▶ [Work to be completed]: Only the lines below starting at the one that contains "ATOM 45 C C" and ending at the one that contains "ATOM 67 O O" are to be reproduced, exactly and with both ends kept.

▶ [Input records]:
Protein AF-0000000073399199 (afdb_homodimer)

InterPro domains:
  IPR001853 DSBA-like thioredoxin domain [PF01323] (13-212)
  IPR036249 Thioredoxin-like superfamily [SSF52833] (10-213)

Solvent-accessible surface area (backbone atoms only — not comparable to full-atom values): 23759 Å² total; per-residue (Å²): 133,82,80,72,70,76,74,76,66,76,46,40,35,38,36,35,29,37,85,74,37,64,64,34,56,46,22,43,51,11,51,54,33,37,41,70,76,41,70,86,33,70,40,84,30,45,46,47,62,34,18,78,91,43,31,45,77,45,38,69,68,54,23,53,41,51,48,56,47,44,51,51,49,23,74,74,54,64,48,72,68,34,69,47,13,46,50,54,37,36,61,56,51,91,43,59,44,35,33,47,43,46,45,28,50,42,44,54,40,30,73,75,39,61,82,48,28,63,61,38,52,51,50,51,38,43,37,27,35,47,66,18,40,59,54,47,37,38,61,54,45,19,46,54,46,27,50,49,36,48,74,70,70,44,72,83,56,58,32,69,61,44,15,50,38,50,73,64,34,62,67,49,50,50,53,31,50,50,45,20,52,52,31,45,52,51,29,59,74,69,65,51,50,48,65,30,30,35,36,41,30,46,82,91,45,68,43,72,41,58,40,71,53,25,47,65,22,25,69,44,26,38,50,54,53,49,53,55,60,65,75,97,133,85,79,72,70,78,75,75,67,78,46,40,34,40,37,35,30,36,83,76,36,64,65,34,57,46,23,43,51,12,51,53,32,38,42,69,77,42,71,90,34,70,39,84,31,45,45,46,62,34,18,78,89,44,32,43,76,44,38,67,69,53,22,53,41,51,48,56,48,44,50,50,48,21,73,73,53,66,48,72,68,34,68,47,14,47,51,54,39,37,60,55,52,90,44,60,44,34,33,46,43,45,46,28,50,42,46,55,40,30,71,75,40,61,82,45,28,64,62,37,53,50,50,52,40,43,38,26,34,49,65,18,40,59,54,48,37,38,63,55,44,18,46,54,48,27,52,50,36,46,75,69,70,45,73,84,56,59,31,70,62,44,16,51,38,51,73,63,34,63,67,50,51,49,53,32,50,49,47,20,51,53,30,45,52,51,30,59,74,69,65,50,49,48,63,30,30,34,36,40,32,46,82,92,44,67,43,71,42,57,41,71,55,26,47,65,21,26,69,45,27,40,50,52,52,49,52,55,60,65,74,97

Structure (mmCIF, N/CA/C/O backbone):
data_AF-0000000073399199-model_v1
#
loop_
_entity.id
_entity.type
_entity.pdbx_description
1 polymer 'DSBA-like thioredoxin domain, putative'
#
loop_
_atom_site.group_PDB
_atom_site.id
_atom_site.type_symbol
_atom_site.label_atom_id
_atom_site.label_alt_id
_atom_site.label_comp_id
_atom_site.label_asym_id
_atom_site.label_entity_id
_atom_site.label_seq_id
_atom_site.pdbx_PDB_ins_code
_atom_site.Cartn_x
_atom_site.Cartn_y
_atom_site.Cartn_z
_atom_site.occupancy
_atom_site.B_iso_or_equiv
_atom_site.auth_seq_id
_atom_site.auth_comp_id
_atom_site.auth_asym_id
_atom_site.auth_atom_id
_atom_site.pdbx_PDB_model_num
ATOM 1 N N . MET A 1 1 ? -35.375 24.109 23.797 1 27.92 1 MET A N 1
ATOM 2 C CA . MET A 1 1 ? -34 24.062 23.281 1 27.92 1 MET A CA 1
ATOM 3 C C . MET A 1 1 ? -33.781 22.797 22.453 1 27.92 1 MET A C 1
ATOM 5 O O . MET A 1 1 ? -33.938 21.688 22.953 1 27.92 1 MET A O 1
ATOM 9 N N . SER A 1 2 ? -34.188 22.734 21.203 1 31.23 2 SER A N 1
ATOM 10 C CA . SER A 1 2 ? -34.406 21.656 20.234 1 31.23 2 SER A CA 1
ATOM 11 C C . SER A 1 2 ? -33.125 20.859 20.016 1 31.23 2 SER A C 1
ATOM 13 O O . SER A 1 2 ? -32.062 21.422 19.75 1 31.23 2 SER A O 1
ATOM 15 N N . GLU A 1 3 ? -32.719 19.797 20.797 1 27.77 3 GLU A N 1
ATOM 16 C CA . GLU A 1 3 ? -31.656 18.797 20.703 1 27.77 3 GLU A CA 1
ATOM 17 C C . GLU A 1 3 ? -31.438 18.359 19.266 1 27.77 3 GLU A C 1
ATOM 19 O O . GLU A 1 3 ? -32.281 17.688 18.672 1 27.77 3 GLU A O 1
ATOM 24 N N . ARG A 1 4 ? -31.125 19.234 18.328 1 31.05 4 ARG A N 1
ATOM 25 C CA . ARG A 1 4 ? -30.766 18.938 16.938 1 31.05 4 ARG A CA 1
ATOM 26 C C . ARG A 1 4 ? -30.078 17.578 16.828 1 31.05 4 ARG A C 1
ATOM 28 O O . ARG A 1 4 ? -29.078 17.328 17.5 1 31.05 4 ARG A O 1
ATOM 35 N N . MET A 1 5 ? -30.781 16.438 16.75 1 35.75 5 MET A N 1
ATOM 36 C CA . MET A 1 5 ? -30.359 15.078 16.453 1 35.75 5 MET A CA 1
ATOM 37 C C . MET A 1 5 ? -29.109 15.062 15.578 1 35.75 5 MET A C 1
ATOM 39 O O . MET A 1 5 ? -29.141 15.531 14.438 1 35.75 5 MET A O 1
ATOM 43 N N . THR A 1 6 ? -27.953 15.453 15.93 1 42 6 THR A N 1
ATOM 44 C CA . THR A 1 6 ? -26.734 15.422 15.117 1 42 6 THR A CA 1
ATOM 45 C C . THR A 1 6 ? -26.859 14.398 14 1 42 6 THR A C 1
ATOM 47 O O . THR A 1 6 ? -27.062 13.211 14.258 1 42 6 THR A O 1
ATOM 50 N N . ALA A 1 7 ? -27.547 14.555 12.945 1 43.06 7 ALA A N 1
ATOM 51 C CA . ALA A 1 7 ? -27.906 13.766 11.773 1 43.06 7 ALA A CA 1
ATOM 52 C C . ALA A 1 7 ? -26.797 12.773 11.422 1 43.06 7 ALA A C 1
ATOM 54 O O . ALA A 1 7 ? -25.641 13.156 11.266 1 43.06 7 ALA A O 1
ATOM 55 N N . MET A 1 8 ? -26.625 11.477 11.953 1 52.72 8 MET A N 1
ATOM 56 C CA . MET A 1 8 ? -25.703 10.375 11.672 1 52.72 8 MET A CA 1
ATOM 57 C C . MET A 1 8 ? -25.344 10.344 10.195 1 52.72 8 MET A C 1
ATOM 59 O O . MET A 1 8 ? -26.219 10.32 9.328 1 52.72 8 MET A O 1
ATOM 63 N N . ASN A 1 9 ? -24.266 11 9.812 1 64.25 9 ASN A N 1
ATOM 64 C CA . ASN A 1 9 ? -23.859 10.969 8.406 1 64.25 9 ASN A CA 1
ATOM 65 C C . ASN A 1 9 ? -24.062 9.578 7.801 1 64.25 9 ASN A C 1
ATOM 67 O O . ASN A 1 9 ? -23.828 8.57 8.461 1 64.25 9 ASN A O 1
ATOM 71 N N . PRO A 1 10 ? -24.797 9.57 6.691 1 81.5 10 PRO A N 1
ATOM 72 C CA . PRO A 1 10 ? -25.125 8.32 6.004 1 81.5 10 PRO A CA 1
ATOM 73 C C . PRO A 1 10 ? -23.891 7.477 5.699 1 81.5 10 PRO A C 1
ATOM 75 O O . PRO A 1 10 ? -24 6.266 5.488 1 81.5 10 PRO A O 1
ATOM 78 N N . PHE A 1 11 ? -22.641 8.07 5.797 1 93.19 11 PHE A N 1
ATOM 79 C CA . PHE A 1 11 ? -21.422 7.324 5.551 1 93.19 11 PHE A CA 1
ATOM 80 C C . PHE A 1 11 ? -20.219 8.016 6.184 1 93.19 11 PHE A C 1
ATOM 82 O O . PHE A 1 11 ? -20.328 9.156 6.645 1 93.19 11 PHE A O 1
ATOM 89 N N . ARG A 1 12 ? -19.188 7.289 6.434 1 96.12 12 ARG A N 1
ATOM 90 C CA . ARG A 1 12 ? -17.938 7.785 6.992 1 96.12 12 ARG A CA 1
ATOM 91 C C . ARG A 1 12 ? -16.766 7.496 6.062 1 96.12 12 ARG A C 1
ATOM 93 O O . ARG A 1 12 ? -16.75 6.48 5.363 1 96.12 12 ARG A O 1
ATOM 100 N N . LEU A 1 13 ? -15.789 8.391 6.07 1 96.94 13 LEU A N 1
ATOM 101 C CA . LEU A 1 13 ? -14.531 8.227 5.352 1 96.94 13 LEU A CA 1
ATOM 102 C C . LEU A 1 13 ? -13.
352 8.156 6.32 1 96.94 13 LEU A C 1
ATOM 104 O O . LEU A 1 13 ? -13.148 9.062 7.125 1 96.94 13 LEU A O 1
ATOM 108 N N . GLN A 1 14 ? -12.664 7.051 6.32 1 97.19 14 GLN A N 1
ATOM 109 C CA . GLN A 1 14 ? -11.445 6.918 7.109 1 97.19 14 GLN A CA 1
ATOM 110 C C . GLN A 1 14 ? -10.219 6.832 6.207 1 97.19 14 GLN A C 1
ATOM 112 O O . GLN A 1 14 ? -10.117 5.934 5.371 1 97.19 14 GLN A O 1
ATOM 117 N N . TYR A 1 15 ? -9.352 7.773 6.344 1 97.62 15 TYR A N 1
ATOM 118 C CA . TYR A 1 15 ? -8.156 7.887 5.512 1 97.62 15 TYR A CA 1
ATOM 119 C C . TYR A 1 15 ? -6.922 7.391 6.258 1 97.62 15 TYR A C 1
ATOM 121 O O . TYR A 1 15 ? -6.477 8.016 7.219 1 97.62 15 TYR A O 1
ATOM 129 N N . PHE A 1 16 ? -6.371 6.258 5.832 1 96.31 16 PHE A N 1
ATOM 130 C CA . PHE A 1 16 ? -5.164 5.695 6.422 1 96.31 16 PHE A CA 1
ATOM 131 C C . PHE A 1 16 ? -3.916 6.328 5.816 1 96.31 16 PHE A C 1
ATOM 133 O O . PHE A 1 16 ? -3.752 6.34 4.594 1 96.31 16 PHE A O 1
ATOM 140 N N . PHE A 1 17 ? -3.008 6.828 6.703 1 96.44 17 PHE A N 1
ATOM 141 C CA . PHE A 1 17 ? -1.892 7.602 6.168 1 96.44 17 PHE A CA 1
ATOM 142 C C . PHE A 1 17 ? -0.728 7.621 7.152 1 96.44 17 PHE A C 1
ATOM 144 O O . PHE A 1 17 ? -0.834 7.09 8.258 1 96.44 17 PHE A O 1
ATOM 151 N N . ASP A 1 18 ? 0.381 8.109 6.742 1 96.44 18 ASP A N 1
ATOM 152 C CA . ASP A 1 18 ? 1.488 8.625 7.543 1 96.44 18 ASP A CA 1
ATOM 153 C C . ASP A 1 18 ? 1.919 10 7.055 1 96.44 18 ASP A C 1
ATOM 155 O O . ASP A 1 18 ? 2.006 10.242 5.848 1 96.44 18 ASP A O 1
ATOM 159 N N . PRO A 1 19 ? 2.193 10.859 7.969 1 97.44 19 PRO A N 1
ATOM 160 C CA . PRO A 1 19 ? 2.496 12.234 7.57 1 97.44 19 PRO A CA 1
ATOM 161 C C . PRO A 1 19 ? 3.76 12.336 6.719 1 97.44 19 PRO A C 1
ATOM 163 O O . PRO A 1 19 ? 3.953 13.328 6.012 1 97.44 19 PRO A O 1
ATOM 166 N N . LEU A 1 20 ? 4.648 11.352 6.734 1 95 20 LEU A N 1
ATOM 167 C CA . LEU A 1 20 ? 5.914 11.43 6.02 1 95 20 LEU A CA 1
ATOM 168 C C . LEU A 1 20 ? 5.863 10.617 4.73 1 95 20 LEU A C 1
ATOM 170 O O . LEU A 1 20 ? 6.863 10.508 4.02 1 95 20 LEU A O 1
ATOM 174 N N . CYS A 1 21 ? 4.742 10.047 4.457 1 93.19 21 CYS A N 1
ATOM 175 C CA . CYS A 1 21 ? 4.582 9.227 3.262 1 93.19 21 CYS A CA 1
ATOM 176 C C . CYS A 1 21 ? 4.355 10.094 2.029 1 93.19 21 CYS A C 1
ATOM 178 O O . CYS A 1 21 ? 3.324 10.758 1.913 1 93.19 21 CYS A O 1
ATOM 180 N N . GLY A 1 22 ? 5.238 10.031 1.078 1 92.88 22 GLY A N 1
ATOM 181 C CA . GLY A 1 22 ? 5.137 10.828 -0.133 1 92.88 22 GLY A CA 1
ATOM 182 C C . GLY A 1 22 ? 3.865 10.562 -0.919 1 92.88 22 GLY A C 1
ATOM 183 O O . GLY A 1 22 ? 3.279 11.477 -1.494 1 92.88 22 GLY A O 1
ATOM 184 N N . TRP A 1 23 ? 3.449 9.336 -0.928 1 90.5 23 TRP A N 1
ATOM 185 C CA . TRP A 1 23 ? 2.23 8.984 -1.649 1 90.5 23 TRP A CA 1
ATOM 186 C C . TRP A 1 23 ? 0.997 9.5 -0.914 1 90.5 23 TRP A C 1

▶ [Answer space]:
ATOM 45 C C . THR A 1 6 ? -26.859 14.398 14 1 42 6 THR A C 1
ATOM 47 O O . THR A 1 6 ? -27.062 13.211 14.258 1 42 6 THR A O 1
ATOM 50 N N . ALA A 1 7 ? -27.547 14.555 12.945 1 43.06 7 ALA A N 1
ATOM 51 C CA . ALA A 1 7 ? -27.906 13.766 11.773 1 43.06 7 ALA A CA 1
ATOM 52 C C . ALA A 1 7 ? -26.797 12.773 11.422 1 43.06 7 ALA A C 1
ATOM 54 O O . ALA A 1 7 ? -25.641 13.156 11.266 1 43.06 7 ALA A O 1
ATOM 55 N N . MET A 1 8 ? -26.625 11.477 11.953 1 52.72 8 MET A N 1
ATOM 56 C CA . MET A 1 8 ? -25.703 10.375 11.672 1 52.72 8 MET A CA 1
ATOM 57 C C . MET A 1 8 ? -25.344 10.344 10.195 1 52.72 8 MET A C 1
ATOM 59 O O . MET A 1 8 ? -26.219 10.32 9.328 1 52.72 8 MET A O 1
ATOM 63 N N . ASN A 1 9 ? -24.266 11 9.812 1 64.25 9 ASN A N 1
ATOM 64 C CA . ASN A 1 9 ? -23.859 10.969 8.406 1 64.25 9 ASN A CA 1
ATOM 65 C C . ASN A 1 9 ? -24.062 9.578 7.801 1 64.25 9 ASN A C 1
ATOM 67 O O . ASN A 1 9 ? -23.828 8.57 8.461 1 64.25 9 ASN A O 1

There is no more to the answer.